* **Exercise goal**: The answer should be an exact repeat of the stretch of material below from the line containing "ATOM 20 O O" through the line containing "ATOM 55 C C".

* **Dataset records**:
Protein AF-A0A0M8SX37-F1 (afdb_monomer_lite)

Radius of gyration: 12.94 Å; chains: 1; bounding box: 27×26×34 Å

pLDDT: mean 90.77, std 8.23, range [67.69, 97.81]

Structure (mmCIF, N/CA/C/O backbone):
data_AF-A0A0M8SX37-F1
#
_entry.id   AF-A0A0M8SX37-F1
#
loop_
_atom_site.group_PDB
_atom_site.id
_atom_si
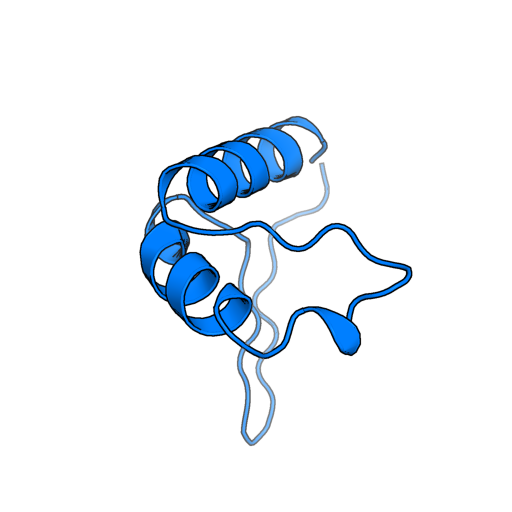te.type_symbol
_atom_site.label_atom_id
_atom_site.label_alt_id
_atom_site.label_comp_id
_atom_site.label_asym_id
_atom_site.label_entity_id
_atom_site.label_seq_id
_atom_site.pdbx_PDB_ins_code
_atom_site.Cartn_x
_atom_site.Cartn_y
_atom_site.Cartn_z
_atom_site.occupancy
_atom_site.B_iso_or_equiv
_atom_site.auth_seq_id
_atom_site.auth_comp_id
_atom_site.auth_asym_id
_atom_site.auth_atom_id
_atom_site.pdbx_PDB_model_num
ATOM 1 N N . MET A 1 1 ? -6.944 11.270 14.421 1.00 67.69 1 MET A N 1
ATOM 2 C CA . MET A 1 1 ? -6.493 10.005 13.816 1.00 67.69 1 MET A CA 1
ATOM 3 C C . MET A 1 1 ? -7.589 8.967 13.987 1.00 67.69 1 MET A C 1
ATOM 5 O O . MET A 1 1 ? -8.049 8.806 15.119 1.00 67.69 1 MET A O 1
ATOM 9 N N . PRO A 1 2 ? -8.069 8.328 12.911 1.00 76.50 2 PRO A N 1
ATOM 10 C CA . PRO A 1 2 ? -8.936 7.160 13.034 1.00 76.50 2 PRO A CA 1
ATOM 11 C C . PRO A 1 2 ? -8.198 6.026 13.763 1.00 76.50 2 PRO A C 1
ATOM 13 O O . PRO A 1 2 ? -6.973 5.940 13.719 1.00 76.50 2 PRO A O 1
ATOM 16 N N . VAL A 1 3 ? -8.939 5.165 14.460 1.00 84.50 3 VAL A N 1
ATOM 17 C CA . VAL A 1 3 ? -8.359 3.980 15.109 1.00 84.50 3 VAL A CA 1
ATOM 18 C C . VAL A 1 3 ? -7.969 2.973 14.017 1.00 84.50 3 VAL A C 1
ATOM 20 O O . VAL A 1 3 ? -8.809 2.701 13.156 1.00 84.50 3 VAL A O 1
ATOM 23 N N . PRO A 1 4 ? -6.745 2.411 14.025 1.00 85.44 4 PRO A N 1
ATOM 24 C CA . PRO A 1 4 ? -6.370 1.361 13.084 1.00 85.44 4 PRO A CA 1
ATOM 25 C C . PRO A 1 4 ? -7.287 0.144 13.238 1.00 85.44 4 PRO A C 1
ATOM 27 O O . PRO A 1 4 ? -7.518 -0.325 14.353 1.00 85.44 4 PRO A O 1
ATOM 30 N N . VAL A 1 5 ? -7.811 -0.373 12.127 1.00 92.88 5 VAL A N 1
ATOM 31 C CA . VAL A 1 5 ? -8.725 -1.522 12.124 1.00 92.88 5 VAL A CA 1
ATOM 32 C C . VAL A 1 5 ? -8.204 -2.636 11.229 1.00 92.88 5 VAL A C 1
ATOM 34 O O . VAL A 1 5 ? -7.619 -2.385 10.178 1.00 92.88 5 VAL A O 1
ATOM 37 N N . LEU A 1 6 ? -8.458 -3.872 11.652 1.00 95.69 6 LEU A N 1
ATOM 38 C CA . LEU A 1 6 ? -8.276 -5.076 10.853 1.00 95.69 6 LEU A CA 1
ATOM 39 C C . LEU A 1 6 ? -9.629 -5.466 10.258 1.00 95.69 6 LEU A C 1
ATOM 41 O O . LEU A 1 6 ? -10.632 -5.534 10.973 1.00 95.69 6 LEU A O 1
ATOM 45 N N . LEU A 1 7 ? -9.660 -5.724 8.954 1.00 96.81 7 LEU A N 1
ATOM 46 C CA . LEU A 1 7 ? -10.859 -6.154 8.238 1.00 96.81 7 LEU A CA 1
ATOM 47 C C . LEU A 1 7 ? -10.649 -7.584 7.741 1.00 96.81 7 LEU A C 1
ATOM 49 O O . LEU A 1 7 ? -9.795 -7.825 6.893 1.00 96.81 7 LEU A O 1
ATOM 53 N N . ALA A 1 8 ? -11.425 -8.535 8.256 1.00 97.69 8 ALA A N 1
ATOM 54 C CA . ALA A 1 8 ? -11.330 -9.941 7.874 1.00 97.69 8 ALA A CA 1
ATOM 55 C C . ALA A 1 8 ? -12.519 -10.356 6.997 1.00 97.69 8 ALA A C 1
ATOM 57 O O . ALA A 1 8 ? -13.679 -10.189 7.374 1.00 97.69 8 ALA A O 1
ATOM 58 N N . GLY A 1 9 ? -12.222 -10.915 5.826 1.00 97.12 9 GLY A N 1
ATOM 59 C CA . GLY A 1 9 ? -13.180 -11.563 4.937 1.00 97.12 9 GLY A CA 1
ATOM 60 C C . GLY A 1 9 ? -12.937 -13.070 4.848 1.00 97.12 9 GLY A C 1
ATOM 61 O O . GLY A 1 9 ? -12.073 -13.627 5.516 1.00 97.12 9 GLY A O 1
ATOM 62 N N . ARG A 1 10 ? -13.681 -13.753 3.971 1.00 97.75 10 ARG A N 1
ATOM 63 C CA . ARG A 1 10 ? -13.550 -15.212 3.786 1.00 97.75 10 ARG A CA 1
ATOM 64 C C . ARG A 1 10 ? -12.178 -15.643 3.249 1.00 97.75 10 ARG A C 1
ATOM 66 O O . ARG A 1 10 ? -11.740 -16.750 3.534 1.00 97.75 10 ARG A O 1
ATOM 73 N N . SER A 1 11 ? -11.549 -14.807 2.426 1.00 97.62 11 SER A N 1
ATOM 74 C CA . SER A 1 11 ? -10.335 -15.160 1.672 1.00 97.62 11 SER A CA 1
ATOM 75 C C . SER A 1 11 ? -9.206 -14.142 1.815 1.00 97.62 11 SER A C 1
ATOM 77 O O . SER A 1 11 ? -8.109 -14.395 1.335 1.00 97.62 11 SER A O 1
ATOM 79 N N . VAL A 1 12 ? -9.476 -12.989 2.429 1.00 97.44 12 VAL A N 1
ATOM 80 C CA . VAL A 1 12 ? -8.545 -11.860 2.514 1.00 97.44 12 VAL A CA 1
ATOM 81 C C . VAL A 1 12 ? -8.686 -11.211 3.882 1.00 97.44 12 VAL A C 1
ATOM 83 O O . VAL A 1 12 ? -9.800 -11.083 4.394 1.00 97.44 12 VAL A O 1
ATOM 86 N N . GLN A 1 13 ? -7.560 -10.778 4.434 1.00 96.50 13 GLN A N 1
ATOM 87 C CA . GLN A 1 13 ? -7.483 -9.887 5.580 1.00 96.50 13 GLN A CA 1
ATOM 88 C C . GLN A 1 13 ? -6.809 -8.590 5.137 1.00 96.50 13 GLN A C 1
ATOM 90 O O . GLN A 1 13 ? -5.837 -8.626 4.386 1.00 96.50 1
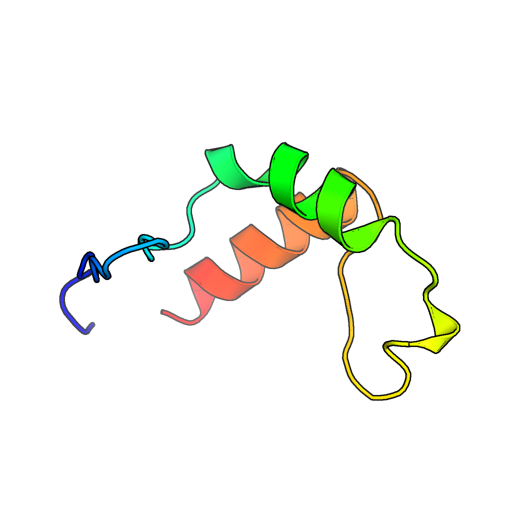3 GLN A O 1
ATOM 95 N N . LEU A 1 14 ? -7.335 -7.460 5.594 1.00 97.50 14 LEU A N 1
ATOM 96 C CA . LEU A 1 14 ? -6.713 -6.152 5.448 1.00 97.50 14 LEU A CA 1
ATOM 97 C C . LEU A 1 14 ? -6.275 -5.680 6.826 1.00 97.50 14 LEU A C 1
ATOM 99 O O . LEU A 1 14 ? -7.045 -5.756 7.786 1.00 97.50 14 LEU A O 1
ATOM 103 N N . GLU A 1 15 ? -5.056 -5.177 6.908 1.00 96.00 15 GLU A N 1
ATOM 104 C CA . GLU A 1 15 ? -4.482 -4.636 8.130 1.00 96.00 15 GLU A CA 1
ATOM 105 C C . GLU A 1 15 ? -3.793 -3.295 7.855 1.00 96.00 15 GLU A C 1
ATOM 107 O O . GLU A 1 15 ? -3.534 -2.962 6.692 1.00 96.00 15 GLU A O 1
ATOM 112 N N . PRO A 1 16 ? -3.528 -2.493 8.899 1.00 95.50 16 PRO A N 1
ATOM 113 C CA . PRO A 1 16 ? -2.804 -1.243 8.744 1.00 95.50 16 PRO A CA 1
ATOM 114 C C . PRO A 1 16 ? -1.444 -1.455 8.074 1.00 95.50 16 PRO A C 1
ATOM 116 O O . PRO A 1 16 ? -0.694 -2.366 8.423 1.00 95.50 16 PRO A O 1
ATOM 119 N N . LEU A 1 17 ? -1.114 -0.574 7.129 1.00 95.19 17 LEU A N 1
ATOM 120 C CA . LEU A 1 17 ? 0.192 -0.579 6.482 1.00 95.19 17 LEU A CA 1
ATOM 121 C C . LEU A 1 17 ? 1.301 -0.369 7.527 1.00 95.19 17 LEU A C 1
ATOM 123 O O . LEU A 1 17 ? 1.127 0.375 8.488 1.00 95.19 17 LEU A O 1
ATOM 127 N N . ALA A 1 18 ? 2.441 -1.029 7.335 1.00 95.56 18 ALA A N 1
ATOM 128 C CA . ALA A 1 18 ? 3.543 -1.057 8.286 1.00 95.56 18 ALA A CA 1
ATOM 129 C C . ALA A 1 18 ? 4.866 -1.380 7.564 1.00 95.56 18 ALA A C 1
ATOM 131 O O . ALA A 1 18 ? 4.831 -2.016 6.506 1.00 95.56 18 ALA A O 1
ATOM 132 N N . PRO A 1 19 ? 6.034 -1.013 8.132 1.00 97.38 19 PRO A N 1
ATOM 133 C CA . PRO A 1 19 ? 7.336 -1.195 7.476 1.00 97.38 19 PRO A CA 1
ATOM 134 C C . PRO A 1 19 ? 7.662 -2.635 7.059 1.00 97.38 19 PRO A C 1
ATOM 136 O O . PRO A 1 19 ? 8.364 -2.854 6.074 1.00 97.38 19 PRO A O 1
ATOM 139 N N . HIS A 1 20 ? 7.130 -3.637 7.763 1.00 97.25 20 HIS A N 1
ATOM 140 C CA . HIS A 1 20 ? 7.386 -5.044 7.443 1.00 97.25 20 HIS A CA 1
ATOM 141 C C . HIS A 1 20 ? 6.716 -5.514 6.137 1.00 97.25 20 HIS A C 1
ATOM 143 O O . HIS A 1 20 ? 7.061 -6.576 5.631 1.00 97.25 20 HIS A O 1
ATOM 149 N N . HIS A 1 21 ? 5.816 -4.721 5.543 1.00 97.56 21 HIS A N 1
ATOM 150 C CA . HIS A 1 21 ? 5.193 -5.031 4.252 1.00 97.56 21 HIS A CA 1
ATOM 151 C C . HIS A 1 21 ? 6.072 -4.705 3.036 1.00 97.56 21 HIS A C 1
ATOM 153 O O . HIS A 1 21 ? 5.683 -5.005 1.908 1.00 97.56 21 HIS A O 1
ATOM 
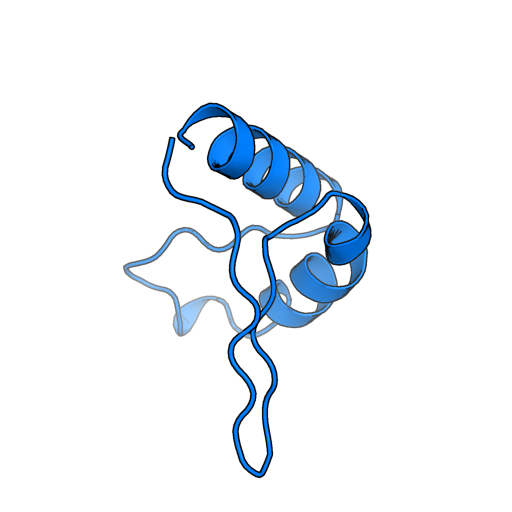159 N N . THR A 1 22 ? 7.247 -4.099 3.237 1.00 97.75 22 THR A N 1
ATOM 160 C CA . THR A 1 22 ? 8.096 -3.591 2.147 1.00 97.75 22 THR A CA 1
ATOM 161 C C . THR A 1 22 ? 8.432 -4.661 1.105 1.00 97.75 22 THR A C 1
ATOM 163 O O . THR A 1 22 ? 8.237 -4.436 -0.088 1.00 97.75 22 THR A O 1
ATOM 166 N N . GLU A 1 23 ? 8.916 -5.832 1.527 1.00 97.56 23 GLU A N 1
ATOM 167 C CA . GLU A 1 23 ? 9.337 -6.886 0.594 1.00 97.56 23 GLU A CA 1
ATOM 168 C C . GLU A 1 23 ? 8.156 -7.436 -0.213 1.00 97.56 23 GLU A C 1
ATOM 170 O O . GLU A 1 23 ? 8.247 -7.590 -1.430 1.00 97.56 23 GLU A O 1
ATOM 175 N N . ALA A 1 24 ? 7.023 -7.676 0.451 1.00 95.94 24 ALA A N 1
ATOM 176 C CA . ALA A 1 24 ? 5.811 -8.163 -0.198 1.00 95.94 24 ALA A CA 1
ATOM 177 C C . ALA A 1 24 ? 5.269 -7.158 -1.228 1.00 95.94 24 ALA A C 1
ATOM 179 O O . ALA A 1 24 ? 4.892 -7.555 -2.331 1.00 95.94 24 ALA A O 1
ATOM 180 N N . LEU A 1 25 ? 5.294 -5.859 -0.907 1.00 95.06 25 LEU A N 1
ATOM 181 C CA . LEU A 1 25 ? 4.914 -4.799 -1.844 1.00 95.06 25 LEU A CA 1
ATOM 182 C C . LEU A 1 25 ? 5.863 -4.714 -3.039 1.00 95.06 25 LEU A C 1
ATOM 184 O O . LEU A 1 25 ? 5.399 -4.596 -4.171 1.00 95.06 25 LEU A O 1
ATOM 188 N N . ALA A 1 26 ? 7.172 -4.821 -2.808 1.00 95.38 26 ALA A N 1
ATOM 189 C CA . ALA A 1 26 ? 8.159 -4.798 -3.881 1.00 95.38 26 ALA A CA 1
ATOM 190 C C . ALA A 1 26 ? 7.970 -5.973 -4.852 1.00 95.38 26 ALA A C 1
ATOM 192 O O . ALA A 1 26 ? 8.101 -5.786 -6.062 1.00 95.38 26 ALA A O 1
ATOM 193 N N . MET A 1 27 ? 7.641 -7.162 -4.334 1.00 94.94 27 MET A N 1
ATOM 194 C CA . MET A 1 27 ? 7.337 -8.336 -5.157 1.00 94.94 27 MET A CA 1
ATOM 195 C C . MET A 1 27 ? 6.042 -8.157 -5.955 1.00 94.94 27 MET A C 1
ATOM 197 O O . MET A 1 27 ? 6.036 -8.420 -7.154 1.00 94.94 27 MET A O 1
ATOM 201 N N . ALA A 1 28 ? 4.968 -7.675 -5.325 1.00 91.69 28 ALA A N 1
ATOM 202 C CA . ALA A 1 28 ? 3.689 -7.452 -6.001 1.00 91.69 28 ALA A CA 1
ATOM 203 C C . ALA A 1 28 ? 3.776 -6.355 -7.081 1.00 91.69 28 ALA A C 1
ATOM 205 O O . ALA A 1 28 ? 3.206 -6.489 -8.158 1.00 91.69 28 ALA A O 1
ATOM 206 N N . GLY A 1 29 ? 4.533 -5.283 -6.827 1.00 89.06 29 GLY A N 1
ATOM 207 C CA . GLY A 1 29 ? 4.737 -4.181 -7.774 1.00 89.06 29 GLY A CA 1
ATOM 208 C C . GLY A 1 29 ? 5.722 -4.477 -8.914 1.00 89.06 29 GLY A C 1
ATOM 209 O O . GLY A 1 29 ? 5.978 -3.601 -9.743 1.00 89.06 29 GLY A O 1
ATOM 210 N N . ALA A 1 30 ? 6.310 -5.677 -8.956 1.00 89.50 30 ALA A N 1
ATOM 211 C CA . ALA A 1 30 ? 7.255 -6.084 -9.996 1.00 89.50 30 ALA A CA 1
ATOM 212 C C . ALA A 1 30 ? 6.582 -6.631 -11.272 1.00 89.50 30 ALA A C 1
ATOM 214 O O . ALA A 1 30 ? 7.286 -6.961 -12.227 1.00 89.50 30 ALA A O 1
ATOM 215 N N . GLU A 1 31 ? 5.250 -6.731 -11.299 1.00 84.19 31 GLU A N 1
ATOM 216 C CA . GLU A 1 31 ? 4.480 -7.158 -12.474 1.00 84.19 31 GLU A CA 1
ATOM 217 C C . GLU A 1 31 ? 4.550 -6.140 -13.640 1.00 84.19 31 GLU A C 1
ATOM 219 O O . GLU A 1 31 ? 5.176 -5.078 -13.547 1.00 84.19 31 GLU A O 1
ATOM 224 N N . ASP A 1 32 ? 3.934 -6.481 -14.780 1.00 81.62 32 ASP A N 1
ATOM 225 C CA . ASP A 1 32 ? 3.979 -5.668 -16.002 1.00 81.62 32 ASP A CA 1
ATOM 226 C C . ASP A 1 32 ? 3.403 -4.265 -15.776 1.00 81.62 32 ASP A C 1
ATOM 228 O O . ASP A 1 32 ? 2.204 -4.053 -15.633 1.00 81.62 32 ASP A O 1
ATOM 232 N N . ARG A 1 33 ? 4.276 -3.260 -15.827 1.00 72.81 33 ARG A N 1
ATOM 233 C CA . ARG A 1 33 ? 3.927 -1.874 -15.509 1.00 72.81 33 ARG A CA 1
ATOM 234 C C . ARG A 1 33 ? 3.022 -1.204 -16.535 1.00 72.81 33 ARG A C 1
ATOM 236 O O . ARG A 1 33 ? 2.470 -0.143 -16.236 1.00 72.81 33 ARG A O 1
ATOM 243 N N . THR A 1 34 ? 2.839 -1.793 -17.717 1.00 77.12 34 THR A N 1
ATOM 244 C CA . THR A 1 34 ? 1.860 -1.295 -18.693 1.00 77.12 34 THR A CA 1
ATOM 245 C C . THR A 1 34 ? 0.427 -1.368 -18.154 1.00 77.12 34 THR A C 1
ATOM 247 O O . THR A 1 34 ? -0.428 -0.597 -18.593 1.00 77.12 34 THR A O 1
ATOM 250 N N . THR A 1 35 ? 0.173 -2.195 -17.133 1.00 74.94 35 THR A N 1
ATOM 251 C CA . THR A 1 35 ? -1.137 -2.309 -16.481 1.00 74.94 35 THR A CA 1
ATOM 252 C C . THR A 1 35 ? -1.424 -1.197 -15.467 1.00 74.94 35 THR A C 1
ATOM 254 O O . THR A 1 35 ? -2.566 -1.053 -15.038 1.00 74.94 35 THR A O 1
ATOM 257 N N . TYR A 1 36 ? -0.427 -0.385 -15.089 1.00 72.75 36 TYR A N 1
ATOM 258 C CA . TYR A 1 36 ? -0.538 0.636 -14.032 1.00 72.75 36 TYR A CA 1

* **Answer box**:
ATOM 20 O O . VAL A 1 3 ? -8.809 2.701 13.156 1.00 84.50 3 VAL A O 1
ATOM 23 N N . PRO A 1 4 ? -6.745 2.411 14.025 1.00 85.44 4 PRO A N 1
ATOM 24 C CA . PRO A 1 4 ? -6.370 1.361 13.084 1.00 85.44 4 PRO A CA 1
ATOM 25 C C . PRO A 1 4 ? -7.287 0.144 13.238 1.00 85.44 4 PRO A C 1
ATOM 27 O O . PRO A 1 4 ? -7.518 -0.325 14.353 1.00 85.44 4 PRO A O 1
ATOM 30 N N . VAL A 1 5 ? -7.811 -0.373 12.127 1.00 92.88 5 VAL A N 1
ATOM 31 C CA . VAL A 1 5 ? -8.725 -1.522 12.124 1.00 92.88 5 VAL A CA 1
ATOM 32 C C . VAL A 1 5 ? -8.204 -2.636 11.229 1.00 92.88 5 VAL A C 1
ATOM 34 O O . VAL A 1 5 ? -7.619 -2.385 10.178 1.00 92.88 5 VAL A O 1
ATOM 37 N N . LEU A 1 6 ? -8.458 -3.872 11.652 1.00 95.69 6 LEU A N 1
ATOM 38 C CA . LEU A 1 6 ? -8.276 -5.076 10.853 1.00 95.69 6 LEU A CA 1
ATOM 39 C C . LEU A 1 6 ? -9.629 -5.466 10.258 1.00 95.69 6 LEU A C 1
ATOM 41 O O . LEU A 1 6 ? -10.632 -5.534 10.973 1.00 95.69 6 LEU A O 1
ATOM 45 N N . LEU A 1 7 ? -9.660 -5.724 8.954 1.00 96.81 7 LEU A N 1
ATOM 46 C CA . LEU A 1 7 ? -10.859 -6.154 8.238 1.00 96.81 7 LEU A CA 1
ATOM 47 C C . LEU A 1 7 ? -10.649 -7.584 7.741 1.00 96.81 7 LEU A C 1
ATOM 49 O O . LEU A 1 7 ? -9.795 -7.825 6.893 1.00 96.81 7 LEU A O 1
ATOM 53 N N . ALA A 1 8 ? -11.425 -8.535 8.256 1.00 97.69 8 ALA A N 1
ATOM 54 C CA . ALA A 1 8 ? -11.330 -9.941 7.874 1.00 97.69 8 ALA A CA 1
ATOM 55 C C . ALA A 1 8 ? -12.519 -10.356 6.997 1.00 97.69 8 ALA A C 1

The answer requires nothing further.